> Activity
Counting the line with "ATOM 13 O O" as the last one, copy out the lines of the data exactly from the first onward.

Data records
****

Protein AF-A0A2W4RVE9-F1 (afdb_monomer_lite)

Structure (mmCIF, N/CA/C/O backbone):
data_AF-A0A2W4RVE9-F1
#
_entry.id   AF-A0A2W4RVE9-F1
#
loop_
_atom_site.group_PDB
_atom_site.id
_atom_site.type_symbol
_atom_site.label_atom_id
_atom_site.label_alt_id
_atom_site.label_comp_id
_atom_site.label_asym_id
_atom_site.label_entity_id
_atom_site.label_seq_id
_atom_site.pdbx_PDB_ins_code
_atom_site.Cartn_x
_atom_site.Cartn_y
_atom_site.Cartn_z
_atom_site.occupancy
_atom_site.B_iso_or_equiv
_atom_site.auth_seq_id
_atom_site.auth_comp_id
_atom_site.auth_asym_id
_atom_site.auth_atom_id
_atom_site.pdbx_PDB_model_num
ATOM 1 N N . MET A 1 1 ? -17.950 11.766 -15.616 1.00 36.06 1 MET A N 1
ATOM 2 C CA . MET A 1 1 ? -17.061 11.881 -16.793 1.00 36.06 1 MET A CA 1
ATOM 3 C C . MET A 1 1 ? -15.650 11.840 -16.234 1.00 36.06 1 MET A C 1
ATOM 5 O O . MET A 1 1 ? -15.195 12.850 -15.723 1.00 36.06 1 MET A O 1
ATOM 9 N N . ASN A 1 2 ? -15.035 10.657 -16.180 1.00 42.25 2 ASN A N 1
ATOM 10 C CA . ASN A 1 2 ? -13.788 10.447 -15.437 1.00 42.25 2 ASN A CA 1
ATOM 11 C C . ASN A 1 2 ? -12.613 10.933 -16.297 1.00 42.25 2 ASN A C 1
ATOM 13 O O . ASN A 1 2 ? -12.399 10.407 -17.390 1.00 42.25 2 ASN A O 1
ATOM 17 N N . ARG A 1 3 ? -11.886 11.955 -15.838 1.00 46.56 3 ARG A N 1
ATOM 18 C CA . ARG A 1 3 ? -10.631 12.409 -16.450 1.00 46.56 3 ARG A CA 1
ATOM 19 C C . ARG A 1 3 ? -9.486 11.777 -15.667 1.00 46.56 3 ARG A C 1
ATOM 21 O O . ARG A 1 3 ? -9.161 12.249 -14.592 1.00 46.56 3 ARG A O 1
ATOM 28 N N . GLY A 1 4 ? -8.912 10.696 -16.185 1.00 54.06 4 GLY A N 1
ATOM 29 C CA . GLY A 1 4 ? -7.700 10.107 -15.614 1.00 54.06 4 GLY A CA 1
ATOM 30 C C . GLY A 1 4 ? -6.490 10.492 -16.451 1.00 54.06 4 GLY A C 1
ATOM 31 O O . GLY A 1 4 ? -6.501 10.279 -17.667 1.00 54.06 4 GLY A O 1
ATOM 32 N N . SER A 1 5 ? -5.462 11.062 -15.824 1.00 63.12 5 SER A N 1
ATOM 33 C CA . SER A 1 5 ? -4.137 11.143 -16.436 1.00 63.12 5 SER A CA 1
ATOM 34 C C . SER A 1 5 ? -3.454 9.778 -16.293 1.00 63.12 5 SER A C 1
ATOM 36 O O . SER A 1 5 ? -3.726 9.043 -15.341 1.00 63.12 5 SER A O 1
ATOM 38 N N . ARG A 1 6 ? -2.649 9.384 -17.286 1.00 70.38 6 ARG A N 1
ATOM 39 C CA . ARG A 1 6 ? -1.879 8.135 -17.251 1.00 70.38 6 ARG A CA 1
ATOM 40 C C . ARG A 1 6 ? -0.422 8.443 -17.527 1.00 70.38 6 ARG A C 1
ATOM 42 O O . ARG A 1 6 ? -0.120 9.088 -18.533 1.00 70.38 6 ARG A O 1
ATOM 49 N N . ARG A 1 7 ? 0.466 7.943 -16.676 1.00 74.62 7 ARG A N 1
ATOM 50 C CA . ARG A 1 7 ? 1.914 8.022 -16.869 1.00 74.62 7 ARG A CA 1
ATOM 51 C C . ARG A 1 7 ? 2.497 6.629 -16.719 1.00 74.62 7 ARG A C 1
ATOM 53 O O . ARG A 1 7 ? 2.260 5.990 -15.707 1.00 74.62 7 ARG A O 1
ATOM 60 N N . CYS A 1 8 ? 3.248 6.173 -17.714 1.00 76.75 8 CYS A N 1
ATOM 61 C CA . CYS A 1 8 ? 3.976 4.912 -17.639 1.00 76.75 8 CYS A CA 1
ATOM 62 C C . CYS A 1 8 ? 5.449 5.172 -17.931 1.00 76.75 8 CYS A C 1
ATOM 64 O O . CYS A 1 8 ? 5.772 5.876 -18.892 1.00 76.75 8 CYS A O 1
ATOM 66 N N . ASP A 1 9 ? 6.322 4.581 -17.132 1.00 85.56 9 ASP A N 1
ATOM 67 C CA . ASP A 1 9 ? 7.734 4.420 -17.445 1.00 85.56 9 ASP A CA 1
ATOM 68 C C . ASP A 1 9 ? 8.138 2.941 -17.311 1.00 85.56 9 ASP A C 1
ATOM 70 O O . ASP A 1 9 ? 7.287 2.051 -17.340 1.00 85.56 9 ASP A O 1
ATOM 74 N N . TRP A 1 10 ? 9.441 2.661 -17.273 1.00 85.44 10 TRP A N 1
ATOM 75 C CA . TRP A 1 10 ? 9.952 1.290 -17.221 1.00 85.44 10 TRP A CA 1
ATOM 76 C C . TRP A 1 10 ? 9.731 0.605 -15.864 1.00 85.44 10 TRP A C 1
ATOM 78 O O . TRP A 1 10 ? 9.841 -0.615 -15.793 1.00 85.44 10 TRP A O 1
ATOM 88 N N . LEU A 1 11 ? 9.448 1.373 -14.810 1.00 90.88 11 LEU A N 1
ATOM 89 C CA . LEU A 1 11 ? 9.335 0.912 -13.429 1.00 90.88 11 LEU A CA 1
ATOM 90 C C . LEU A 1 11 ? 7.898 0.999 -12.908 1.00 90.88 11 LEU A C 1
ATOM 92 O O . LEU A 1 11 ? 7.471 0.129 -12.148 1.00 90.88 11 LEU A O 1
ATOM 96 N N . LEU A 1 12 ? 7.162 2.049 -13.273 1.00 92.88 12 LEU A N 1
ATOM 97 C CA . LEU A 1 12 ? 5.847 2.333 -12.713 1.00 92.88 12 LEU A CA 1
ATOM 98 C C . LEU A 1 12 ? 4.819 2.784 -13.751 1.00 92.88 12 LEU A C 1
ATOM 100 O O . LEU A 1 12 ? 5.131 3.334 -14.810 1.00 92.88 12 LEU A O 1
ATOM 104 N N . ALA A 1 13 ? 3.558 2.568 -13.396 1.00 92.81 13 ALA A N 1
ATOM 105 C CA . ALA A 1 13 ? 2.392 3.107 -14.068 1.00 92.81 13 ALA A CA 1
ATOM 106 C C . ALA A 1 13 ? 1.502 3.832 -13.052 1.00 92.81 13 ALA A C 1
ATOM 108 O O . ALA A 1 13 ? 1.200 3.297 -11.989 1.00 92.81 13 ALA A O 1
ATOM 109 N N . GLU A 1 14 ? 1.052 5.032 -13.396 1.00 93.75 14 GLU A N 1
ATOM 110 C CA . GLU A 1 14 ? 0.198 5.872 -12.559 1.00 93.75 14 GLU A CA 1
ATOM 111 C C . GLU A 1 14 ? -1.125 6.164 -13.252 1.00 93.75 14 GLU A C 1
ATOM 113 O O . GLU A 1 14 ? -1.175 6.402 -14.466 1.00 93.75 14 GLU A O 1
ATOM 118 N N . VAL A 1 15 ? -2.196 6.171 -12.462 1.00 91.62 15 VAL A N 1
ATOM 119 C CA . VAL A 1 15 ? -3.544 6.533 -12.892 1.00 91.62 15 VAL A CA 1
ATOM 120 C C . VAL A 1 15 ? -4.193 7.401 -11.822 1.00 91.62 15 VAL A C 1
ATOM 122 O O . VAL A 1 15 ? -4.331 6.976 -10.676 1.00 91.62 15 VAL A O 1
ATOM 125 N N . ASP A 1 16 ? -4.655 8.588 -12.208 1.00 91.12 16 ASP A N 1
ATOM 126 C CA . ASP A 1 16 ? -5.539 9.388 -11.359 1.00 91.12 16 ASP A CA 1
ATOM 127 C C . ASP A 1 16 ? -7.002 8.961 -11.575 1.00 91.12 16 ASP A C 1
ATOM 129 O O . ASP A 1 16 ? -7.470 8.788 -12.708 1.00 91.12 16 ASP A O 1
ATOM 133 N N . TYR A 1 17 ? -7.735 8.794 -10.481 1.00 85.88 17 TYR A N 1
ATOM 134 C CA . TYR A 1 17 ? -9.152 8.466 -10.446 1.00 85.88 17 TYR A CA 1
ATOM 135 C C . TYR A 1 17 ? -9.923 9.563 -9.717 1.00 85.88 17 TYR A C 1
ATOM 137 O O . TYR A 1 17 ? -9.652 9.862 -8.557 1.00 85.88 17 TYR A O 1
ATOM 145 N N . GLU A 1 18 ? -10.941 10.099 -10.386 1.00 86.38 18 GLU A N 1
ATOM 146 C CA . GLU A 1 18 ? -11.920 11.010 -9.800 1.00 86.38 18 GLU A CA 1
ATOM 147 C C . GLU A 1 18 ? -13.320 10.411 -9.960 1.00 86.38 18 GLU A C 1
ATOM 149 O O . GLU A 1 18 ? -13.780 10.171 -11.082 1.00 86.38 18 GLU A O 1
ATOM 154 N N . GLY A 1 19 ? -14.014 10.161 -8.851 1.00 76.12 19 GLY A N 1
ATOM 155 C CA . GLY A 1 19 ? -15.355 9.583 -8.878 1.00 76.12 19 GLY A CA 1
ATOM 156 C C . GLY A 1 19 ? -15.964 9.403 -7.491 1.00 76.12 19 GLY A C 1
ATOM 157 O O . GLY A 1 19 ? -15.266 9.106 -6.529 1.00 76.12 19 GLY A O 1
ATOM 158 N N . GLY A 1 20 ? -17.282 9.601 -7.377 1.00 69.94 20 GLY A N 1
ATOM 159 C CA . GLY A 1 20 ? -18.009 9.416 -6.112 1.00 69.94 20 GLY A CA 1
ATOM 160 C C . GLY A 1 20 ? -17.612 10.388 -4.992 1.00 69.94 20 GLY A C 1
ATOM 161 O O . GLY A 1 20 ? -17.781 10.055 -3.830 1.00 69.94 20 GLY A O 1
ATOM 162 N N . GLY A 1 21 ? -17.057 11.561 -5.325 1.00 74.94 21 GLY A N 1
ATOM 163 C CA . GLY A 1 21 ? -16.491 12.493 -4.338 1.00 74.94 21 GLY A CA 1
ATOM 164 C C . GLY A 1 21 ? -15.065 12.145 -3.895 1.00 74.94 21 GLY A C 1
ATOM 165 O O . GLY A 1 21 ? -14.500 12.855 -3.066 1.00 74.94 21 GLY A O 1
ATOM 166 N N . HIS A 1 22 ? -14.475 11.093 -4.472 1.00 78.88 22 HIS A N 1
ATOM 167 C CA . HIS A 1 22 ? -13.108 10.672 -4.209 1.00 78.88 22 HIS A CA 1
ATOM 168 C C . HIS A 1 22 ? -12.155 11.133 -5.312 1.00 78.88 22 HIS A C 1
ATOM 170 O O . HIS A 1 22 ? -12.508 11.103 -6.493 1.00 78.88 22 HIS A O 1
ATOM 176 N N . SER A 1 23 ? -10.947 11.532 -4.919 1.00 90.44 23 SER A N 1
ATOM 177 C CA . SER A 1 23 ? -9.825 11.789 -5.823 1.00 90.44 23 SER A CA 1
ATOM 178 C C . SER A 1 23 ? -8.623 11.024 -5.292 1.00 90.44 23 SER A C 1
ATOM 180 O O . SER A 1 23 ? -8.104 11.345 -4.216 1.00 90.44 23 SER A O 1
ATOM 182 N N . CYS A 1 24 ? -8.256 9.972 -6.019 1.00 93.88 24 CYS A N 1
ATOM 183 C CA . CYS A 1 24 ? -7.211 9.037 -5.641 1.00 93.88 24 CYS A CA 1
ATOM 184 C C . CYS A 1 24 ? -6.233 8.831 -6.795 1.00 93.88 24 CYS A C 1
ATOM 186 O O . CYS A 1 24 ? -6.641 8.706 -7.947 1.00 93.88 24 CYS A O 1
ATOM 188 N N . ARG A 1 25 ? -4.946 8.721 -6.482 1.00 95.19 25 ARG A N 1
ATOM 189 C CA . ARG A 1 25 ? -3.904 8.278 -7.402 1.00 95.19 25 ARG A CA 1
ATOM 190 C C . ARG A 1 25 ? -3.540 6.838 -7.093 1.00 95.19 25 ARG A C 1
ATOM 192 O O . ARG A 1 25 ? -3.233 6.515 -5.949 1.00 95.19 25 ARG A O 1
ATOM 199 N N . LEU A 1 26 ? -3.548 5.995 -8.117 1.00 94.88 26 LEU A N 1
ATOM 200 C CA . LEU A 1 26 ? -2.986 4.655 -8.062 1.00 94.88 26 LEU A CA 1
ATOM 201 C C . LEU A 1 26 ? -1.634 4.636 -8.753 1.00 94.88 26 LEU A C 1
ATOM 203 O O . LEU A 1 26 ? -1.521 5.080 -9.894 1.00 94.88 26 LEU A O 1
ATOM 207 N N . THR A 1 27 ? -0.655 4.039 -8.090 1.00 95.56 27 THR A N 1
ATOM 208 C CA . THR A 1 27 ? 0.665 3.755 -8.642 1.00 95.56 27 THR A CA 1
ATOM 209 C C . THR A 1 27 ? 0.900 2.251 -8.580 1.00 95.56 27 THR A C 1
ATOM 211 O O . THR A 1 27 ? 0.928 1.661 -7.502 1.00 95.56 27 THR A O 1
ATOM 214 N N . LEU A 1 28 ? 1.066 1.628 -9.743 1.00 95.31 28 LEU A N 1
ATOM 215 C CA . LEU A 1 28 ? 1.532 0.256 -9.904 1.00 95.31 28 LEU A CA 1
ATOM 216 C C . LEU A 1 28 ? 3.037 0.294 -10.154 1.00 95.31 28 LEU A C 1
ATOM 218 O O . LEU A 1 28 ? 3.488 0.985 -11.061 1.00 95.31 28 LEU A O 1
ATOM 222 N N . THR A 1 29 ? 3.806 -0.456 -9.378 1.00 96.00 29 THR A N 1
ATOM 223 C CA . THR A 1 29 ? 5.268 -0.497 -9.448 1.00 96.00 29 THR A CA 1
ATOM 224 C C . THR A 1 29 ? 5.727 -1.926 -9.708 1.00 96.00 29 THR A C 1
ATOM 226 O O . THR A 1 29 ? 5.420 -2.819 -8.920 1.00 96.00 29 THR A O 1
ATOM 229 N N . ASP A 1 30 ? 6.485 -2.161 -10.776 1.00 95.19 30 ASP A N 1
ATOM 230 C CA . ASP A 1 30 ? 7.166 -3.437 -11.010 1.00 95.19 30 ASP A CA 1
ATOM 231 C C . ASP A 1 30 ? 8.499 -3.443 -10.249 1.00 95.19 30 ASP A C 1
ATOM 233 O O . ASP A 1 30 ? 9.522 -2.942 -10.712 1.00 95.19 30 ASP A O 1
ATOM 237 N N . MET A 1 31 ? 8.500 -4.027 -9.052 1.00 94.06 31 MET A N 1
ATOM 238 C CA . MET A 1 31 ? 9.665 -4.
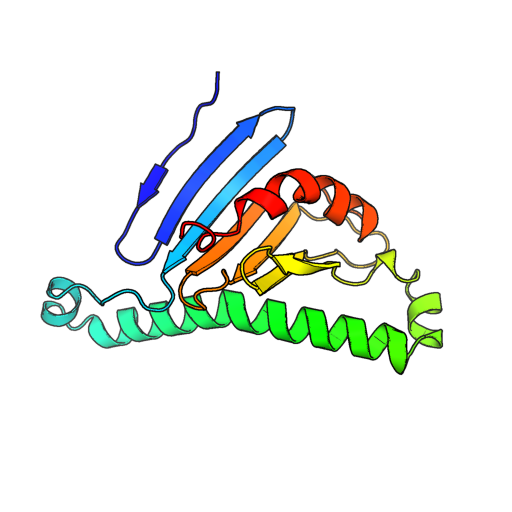059 -8.159 1.00 94.06 31 MET A CA 1
ATOM 239 C C . MET A 1 31 ? 10.795 -4.964 -8.676 1.00 94.06 31 MET A C 1
ATOM 241 O O . MET A 1 31 ? 11.855 -5.037 -8.053 1.00 94.06 31 MET A O 1
ATOM 245 N N . GLN A 1 32 ? 10.578 -5.665 -9.792 1.00 93.06 32 GLN A N 1
ATOM 246 C CA . GLN A 1 32 ? 11.564 -6.504 -10.474 1.00 93.06 32 GLN A CA 1
ATOM 247 C C . GLN A 1 32 ? 11.715 -6.106 -11.952 1.00 93.06 32 GLN A C 1
ATOM 249 O O . GLN A 1 32 ? 12.133 -6.921 -12.780 1.00 93.06 32 GLN A O 1
ATOM 254 N N . ALA A 1 33 ? 11.372 -4.857 -12.288 1.00 93.06 33 ALA A N 1
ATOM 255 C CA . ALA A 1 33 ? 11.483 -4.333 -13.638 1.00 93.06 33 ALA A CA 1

****

> Exercise output
Protein AF-A0A2W4RVE9-F1 (afdb_monomer_lite)

Structure (mmCIF, N/CA/C/O backbone):
data_AF-A0A2W4RVE9-F1
#
_entry.id   AF-A0A2W4RVE9-F1
#
loop_
_atom_site.group_PDB
_atom_site.id
_atom_site.type_symbol
_atom_site.label_atom_id
_atom_site.label_alt_id
_atom_site.label_comp_id
_atom_site.label_asym_id
_atom_site.label_entity_id
_atom_site.label_seq_id
_atom_site.pdbx_PDB_ins_code
_atom_site.Cartn_x
_atom_site.Cartn_y
_atom_site.Cartn_z
_atom_site.occupancy
_atom_site.B_iso_or_equiv
_atom_site.auth_seq_id
_atom_site.auth_comp_id
_atom_site.auth_asym_id
_atom_site.auth_atom_id
_atom_site.pdbx_PDB_model_num
ATOM 1 N N . MET A 1 1 ? -17.950 11.766 -15.616 1.00 36.06 1 MET A N 1
ATOM 2 C CA . MET A 1 1 ? -17.061 11.881 -16.793 1.00 36.06 1 MET A CA 1
ATOM 3 C C . MET A 1 1 ? -15.650 11.840 -16.234 1.00 36.06 1 MET A C 1
ATOM 5 O O . MET A 1 1 ? -15.195 12.850 -15.723 1.00 36.06 1 MET A O 1
ATOM 9 N N . ASN A 1 2 ? -15.035 10.657 -16.180 1.00 42.25 2 ASN A N 1
ATOM 10 C CA . ASN A 1 2 ? -13.788 10.447 -15.437 1.00 42.25 2 ASN A CA 1
ATOM 11 C C . ASN A 1 2 ? -12.613 10.933 -16.297 1.00 42.25 2 ASN A C 1
ATOM 13 O O . ASN A 1 2 ? -12.399 10.407 -17.390 1.00 42.25 2 ASN A O 1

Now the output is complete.